Form 8-K

 

UNITED STATES

SECURITIES AND EXCHANGE COMMISSION

Washington, D.C. 20549

 

 

FORM 8-K

 

 

CURRENT REPORT

Pursuant to Section 13 OR 15(d) of

The Securities Exchange Act of 1934

Date of Report (Date of earliest event reported): April 27, 2010

 

 

BITSTREAM INC.

(Exact name of registrant as specified in its charter)

 

 

 

Delaware   0-21541   04-2744890

(State or other jurisdiction

of incorporation)

 

(Commission

File Number)

 

(IRS Employer

Identification No.)

 

500 Nickerson Road, Marlborough, Massachusetts   01752
(Address of principal executive offices)   (Zip Code)

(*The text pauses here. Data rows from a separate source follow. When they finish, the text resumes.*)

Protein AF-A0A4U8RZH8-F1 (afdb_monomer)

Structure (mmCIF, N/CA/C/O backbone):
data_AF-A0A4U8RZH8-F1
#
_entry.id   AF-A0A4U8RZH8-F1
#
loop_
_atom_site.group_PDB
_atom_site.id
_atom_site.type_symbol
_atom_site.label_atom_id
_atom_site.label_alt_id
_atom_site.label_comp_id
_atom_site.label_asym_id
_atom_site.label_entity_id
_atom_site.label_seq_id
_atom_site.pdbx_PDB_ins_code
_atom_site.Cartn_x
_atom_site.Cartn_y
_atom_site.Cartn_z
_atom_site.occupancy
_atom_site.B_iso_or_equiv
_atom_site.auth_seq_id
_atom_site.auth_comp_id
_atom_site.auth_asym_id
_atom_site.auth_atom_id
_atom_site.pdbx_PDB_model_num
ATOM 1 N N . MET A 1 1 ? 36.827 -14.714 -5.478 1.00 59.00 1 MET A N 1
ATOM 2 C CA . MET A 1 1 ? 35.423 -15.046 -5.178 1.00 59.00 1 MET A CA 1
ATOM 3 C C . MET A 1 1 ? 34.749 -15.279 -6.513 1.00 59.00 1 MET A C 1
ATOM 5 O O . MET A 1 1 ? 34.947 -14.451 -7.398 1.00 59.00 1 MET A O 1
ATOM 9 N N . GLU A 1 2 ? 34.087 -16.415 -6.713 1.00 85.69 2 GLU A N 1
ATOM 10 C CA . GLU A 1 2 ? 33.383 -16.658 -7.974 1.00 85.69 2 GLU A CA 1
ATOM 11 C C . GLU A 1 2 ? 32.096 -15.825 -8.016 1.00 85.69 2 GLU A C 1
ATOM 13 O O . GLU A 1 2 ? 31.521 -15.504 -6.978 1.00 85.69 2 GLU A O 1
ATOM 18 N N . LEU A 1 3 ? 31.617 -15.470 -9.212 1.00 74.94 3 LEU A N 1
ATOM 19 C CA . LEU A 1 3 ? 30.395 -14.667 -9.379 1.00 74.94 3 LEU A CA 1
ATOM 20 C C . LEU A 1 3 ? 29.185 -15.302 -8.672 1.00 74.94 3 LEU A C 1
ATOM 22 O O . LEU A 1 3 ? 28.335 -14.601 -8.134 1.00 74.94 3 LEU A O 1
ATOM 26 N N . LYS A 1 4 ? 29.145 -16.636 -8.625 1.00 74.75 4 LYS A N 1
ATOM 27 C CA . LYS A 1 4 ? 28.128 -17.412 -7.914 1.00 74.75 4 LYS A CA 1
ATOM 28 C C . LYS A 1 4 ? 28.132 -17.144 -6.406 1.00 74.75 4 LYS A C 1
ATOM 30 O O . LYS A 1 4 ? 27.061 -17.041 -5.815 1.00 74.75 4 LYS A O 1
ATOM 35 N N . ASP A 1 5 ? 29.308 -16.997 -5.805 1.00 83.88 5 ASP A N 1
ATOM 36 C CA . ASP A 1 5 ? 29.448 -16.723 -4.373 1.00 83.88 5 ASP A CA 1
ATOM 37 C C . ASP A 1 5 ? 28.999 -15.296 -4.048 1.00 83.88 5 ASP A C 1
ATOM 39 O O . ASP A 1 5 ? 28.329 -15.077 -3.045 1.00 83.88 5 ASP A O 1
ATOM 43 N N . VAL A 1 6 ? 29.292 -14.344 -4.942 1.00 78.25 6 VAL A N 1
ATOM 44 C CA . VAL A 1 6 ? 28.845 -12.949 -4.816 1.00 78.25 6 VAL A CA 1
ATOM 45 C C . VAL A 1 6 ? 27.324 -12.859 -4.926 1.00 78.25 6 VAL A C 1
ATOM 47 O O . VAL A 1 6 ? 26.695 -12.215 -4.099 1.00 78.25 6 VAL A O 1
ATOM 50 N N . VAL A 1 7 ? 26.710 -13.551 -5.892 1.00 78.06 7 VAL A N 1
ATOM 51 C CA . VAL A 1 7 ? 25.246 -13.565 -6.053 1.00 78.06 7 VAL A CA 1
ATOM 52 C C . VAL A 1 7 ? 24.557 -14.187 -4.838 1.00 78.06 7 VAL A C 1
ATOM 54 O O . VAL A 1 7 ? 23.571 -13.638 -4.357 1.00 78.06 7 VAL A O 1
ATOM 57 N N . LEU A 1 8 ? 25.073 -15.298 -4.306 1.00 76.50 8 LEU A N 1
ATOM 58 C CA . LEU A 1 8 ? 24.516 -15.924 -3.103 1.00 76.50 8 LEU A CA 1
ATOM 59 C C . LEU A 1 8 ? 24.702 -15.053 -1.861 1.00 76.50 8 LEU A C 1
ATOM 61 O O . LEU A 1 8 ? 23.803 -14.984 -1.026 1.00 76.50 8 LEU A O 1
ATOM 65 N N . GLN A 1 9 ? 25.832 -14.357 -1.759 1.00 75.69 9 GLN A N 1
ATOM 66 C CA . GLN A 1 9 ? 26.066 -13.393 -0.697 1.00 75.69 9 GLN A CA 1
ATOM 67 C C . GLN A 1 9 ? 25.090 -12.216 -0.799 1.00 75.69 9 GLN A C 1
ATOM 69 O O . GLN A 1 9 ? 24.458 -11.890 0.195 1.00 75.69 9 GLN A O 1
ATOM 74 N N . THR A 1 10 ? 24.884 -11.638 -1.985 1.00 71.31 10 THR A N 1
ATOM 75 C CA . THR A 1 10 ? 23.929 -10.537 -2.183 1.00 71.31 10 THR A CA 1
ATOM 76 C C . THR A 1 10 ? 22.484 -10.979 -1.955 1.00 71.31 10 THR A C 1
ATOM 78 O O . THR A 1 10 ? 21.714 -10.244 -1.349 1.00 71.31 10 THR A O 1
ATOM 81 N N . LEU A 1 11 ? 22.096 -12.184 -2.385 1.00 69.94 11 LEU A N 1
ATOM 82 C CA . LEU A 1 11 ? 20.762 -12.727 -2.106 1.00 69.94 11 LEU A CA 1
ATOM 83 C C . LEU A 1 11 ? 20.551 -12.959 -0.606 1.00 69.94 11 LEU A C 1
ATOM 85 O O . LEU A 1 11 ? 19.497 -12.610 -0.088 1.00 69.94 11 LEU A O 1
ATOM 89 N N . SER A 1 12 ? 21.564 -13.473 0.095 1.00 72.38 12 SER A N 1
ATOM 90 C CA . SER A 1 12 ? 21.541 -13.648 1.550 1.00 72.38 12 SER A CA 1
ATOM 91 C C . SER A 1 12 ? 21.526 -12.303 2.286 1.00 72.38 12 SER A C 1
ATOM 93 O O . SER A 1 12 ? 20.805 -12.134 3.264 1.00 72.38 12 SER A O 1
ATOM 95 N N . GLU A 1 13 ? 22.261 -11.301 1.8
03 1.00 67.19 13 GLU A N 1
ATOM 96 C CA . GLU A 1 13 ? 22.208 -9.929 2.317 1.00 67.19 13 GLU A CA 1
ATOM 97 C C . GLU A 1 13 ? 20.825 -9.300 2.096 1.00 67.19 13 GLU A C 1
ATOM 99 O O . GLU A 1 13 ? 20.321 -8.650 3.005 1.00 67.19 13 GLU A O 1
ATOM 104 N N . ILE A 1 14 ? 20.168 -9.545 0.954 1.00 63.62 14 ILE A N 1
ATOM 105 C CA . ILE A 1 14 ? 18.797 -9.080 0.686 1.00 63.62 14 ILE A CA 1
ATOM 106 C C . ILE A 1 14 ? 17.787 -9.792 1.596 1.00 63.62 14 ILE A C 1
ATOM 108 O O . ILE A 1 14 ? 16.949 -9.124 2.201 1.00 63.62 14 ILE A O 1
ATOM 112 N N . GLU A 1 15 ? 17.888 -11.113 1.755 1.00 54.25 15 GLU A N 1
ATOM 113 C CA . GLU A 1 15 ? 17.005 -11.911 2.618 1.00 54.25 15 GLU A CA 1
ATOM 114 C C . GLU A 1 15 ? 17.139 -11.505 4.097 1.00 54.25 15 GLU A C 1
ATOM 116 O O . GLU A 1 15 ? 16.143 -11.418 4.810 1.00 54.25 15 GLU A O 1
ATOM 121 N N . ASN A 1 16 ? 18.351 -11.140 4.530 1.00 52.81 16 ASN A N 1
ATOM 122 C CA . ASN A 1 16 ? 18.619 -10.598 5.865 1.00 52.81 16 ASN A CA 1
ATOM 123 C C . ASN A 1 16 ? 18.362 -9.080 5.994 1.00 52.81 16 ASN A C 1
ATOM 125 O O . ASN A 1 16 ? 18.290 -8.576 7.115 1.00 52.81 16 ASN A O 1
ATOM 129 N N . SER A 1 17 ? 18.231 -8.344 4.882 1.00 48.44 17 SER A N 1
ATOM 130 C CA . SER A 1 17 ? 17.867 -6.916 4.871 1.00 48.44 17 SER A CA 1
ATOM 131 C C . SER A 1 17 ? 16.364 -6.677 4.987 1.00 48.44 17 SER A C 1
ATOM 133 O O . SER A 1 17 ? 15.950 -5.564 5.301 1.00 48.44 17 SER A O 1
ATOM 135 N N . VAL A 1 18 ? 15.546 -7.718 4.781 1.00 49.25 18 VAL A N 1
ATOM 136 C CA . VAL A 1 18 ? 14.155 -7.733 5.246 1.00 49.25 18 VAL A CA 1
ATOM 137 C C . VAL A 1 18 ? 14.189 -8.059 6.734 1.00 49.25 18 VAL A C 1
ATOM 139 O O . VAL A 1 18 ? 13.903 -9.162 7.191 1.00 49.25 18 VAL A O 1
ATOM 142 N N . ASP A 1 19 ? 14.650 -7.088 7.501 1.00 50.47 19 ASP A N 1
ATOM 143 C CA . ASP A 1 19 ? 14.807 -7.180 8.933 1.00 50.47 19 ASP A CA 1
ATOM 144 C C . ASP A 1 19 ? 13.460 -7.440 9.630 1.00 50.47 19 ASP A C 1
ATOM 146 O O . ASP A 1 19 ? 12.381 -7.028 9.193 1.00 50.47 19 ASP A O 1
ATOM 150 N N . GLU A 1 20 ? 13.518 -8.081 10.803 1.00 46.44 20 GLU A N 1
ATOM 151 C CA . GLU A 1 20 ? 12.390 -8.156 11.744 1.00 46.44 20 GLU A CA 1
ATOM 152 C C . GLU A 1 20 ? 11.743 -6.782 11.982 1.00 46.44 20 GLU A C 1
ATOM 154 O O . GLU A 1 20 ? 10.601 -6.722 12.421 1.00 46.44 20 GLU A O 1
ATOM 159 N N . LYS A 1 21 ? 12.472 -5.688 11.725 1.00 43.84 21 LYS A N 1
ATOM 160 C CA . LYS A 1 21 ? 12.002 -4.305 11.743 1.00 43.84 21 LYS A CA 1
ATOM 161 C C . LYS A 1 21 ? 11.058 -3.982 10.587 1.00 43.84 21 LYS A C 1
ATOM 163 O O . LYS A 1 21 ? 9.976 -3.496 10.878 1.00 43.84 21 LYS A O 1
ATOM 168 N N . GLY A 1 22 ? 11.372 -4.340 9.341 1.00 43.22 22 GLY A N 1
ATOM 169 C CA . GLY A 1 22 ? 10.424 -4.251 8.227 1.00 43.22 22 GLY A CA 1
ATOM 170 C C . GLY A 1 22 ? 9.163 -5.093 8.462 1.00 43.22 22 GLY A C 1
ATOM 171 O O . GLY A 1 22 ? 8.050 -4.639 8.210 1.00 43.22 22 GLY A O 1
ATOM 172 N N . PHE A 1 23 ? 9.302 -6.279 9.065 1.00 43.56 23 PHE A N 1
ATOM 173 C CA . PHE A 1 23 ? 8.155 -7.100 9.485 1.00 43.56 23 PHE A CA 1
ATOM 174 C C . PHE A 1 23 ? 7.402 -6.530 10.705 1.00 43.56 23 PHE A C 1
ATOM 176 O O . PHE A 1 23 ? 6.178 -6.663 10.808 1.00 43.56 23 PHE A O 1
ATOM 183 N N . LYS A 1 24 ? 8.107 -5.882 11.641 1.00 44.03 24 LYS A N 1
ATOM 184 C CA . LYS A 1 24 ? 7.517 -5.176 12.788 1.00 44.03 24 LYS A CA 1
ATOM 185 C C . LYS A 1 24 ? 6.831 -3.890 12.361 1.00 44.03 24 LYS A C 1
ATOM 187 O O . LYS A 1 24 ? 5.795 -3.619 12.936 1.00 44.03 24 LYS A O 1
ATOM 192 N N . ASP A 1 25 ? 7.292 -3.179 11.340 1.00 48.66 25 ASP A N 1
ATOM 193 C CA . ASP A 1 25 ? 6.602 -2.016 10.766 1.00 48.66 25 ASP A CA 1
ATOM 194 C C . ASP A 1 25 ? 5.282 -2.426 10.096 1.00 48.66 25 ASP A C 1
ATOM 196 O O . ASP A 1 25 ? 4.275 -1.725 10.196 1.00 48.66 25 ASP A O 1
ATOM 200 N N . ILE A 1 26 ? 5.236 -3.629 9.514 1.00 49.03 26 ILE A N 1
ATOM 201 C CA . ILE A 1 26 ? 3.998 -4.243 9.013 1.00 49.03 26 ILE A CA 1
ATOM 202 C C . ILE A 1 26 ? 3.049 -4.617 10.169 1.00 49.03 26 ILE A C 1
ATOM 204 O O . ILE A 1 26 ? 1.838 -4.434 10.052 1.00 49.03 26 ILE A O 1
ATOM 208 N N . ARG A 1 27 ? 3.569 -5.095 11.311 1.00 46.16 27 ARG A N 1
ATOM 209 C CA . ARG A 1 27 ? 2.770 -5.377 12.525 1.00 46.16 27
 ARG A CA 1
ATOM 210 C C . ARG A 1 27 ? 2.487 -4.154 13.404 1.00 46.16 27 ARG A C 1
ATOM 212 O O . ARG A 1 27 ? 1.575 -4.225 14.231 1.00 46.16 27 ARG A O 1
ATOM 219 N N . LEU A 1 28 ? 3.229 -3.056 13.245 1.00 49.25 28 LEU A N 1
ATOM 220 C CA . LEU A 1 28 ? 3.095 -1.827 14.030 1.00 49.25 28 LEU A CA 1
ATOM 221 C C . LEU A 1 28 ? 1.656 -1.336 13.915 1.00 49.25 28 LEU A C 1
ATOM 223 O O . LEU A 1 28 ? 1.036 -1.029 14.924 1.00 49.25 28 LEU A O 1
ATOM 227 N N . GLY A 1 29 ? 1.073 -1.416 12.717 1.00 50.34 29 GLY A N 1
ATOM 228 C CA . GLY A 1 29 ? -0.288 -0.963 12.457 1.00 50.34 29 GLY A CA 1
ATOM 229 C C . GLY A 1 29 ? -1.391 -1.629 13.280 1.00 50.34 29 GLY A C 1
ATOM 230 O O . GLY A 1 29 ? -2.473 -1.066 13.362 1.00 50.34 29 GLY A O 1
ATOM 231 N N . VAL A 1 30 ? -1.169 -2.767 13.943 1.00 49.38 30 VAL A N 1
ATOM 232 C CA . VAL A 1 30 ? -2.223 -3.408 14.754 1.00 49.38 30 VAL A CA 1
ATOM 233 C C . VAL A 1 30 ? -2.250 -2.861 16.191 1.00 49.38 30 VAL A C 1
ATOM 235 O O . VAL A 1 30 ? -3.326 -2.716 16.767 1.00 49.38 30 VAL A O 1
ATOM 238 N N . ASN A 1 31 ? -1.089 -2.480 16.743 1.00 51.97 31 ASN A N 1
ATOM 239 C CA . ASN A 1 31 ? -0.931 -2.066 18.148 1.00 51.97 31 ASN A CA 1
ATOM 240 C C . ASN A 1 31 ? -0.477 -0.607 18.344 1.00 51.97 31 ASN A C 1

Registrant’s telephone number, including area code: (617) 497-6222

 

 

Check the appropriate box below if the Form 8-K filing is intended to simultaneously satisfy the filing obligation of the registrant under any of the following provisions (see General Instruction A.2. below):

 

¨ Written communications pursuant to Rule 425 under the Securities Act (17 CFR 230.425)

 

¨ Soliciting material pursuant to Rule 14a-12 under the Exchange Act (17 CFR 240.14a-12)

 

¨ Pre-commencement communications pursuant to Rule 14d-2(b) under the Exchange Act (17 CFR 240.14d-2(b))

 

¨ Pre-commencement communications pursuant to Rule 13e-4(c) under the Exchange Act (17 CFR 240.13e-4(c))

 

 


Item 1.01. Entry into a Material Definitive Agreement

On April 27, 2010, Bitstream Inc. (the “Company”) and Raging Capital Fund, LP, a Delaware limited partnership (“Raging Capital LP”); Raging Capital Fund (QP), LP, a Delaware limited partnership; Raging Capital Management, LLC, a Delaware limited liability company (“Raging Capital Management”); and William C. Martin (collectively, the “Raging Capital Group”, and each, individually, a “member” of the Raging Capital Group) entered into an agreement (the “Settlement Agreement”) to settle the proxy contest pertaining to the nomination of directors for election to the Company’s Board of Directors (the “Board”) at the Company’s 2010 Annual Meeting of Stockholders (the “2010 Annual Meeting”).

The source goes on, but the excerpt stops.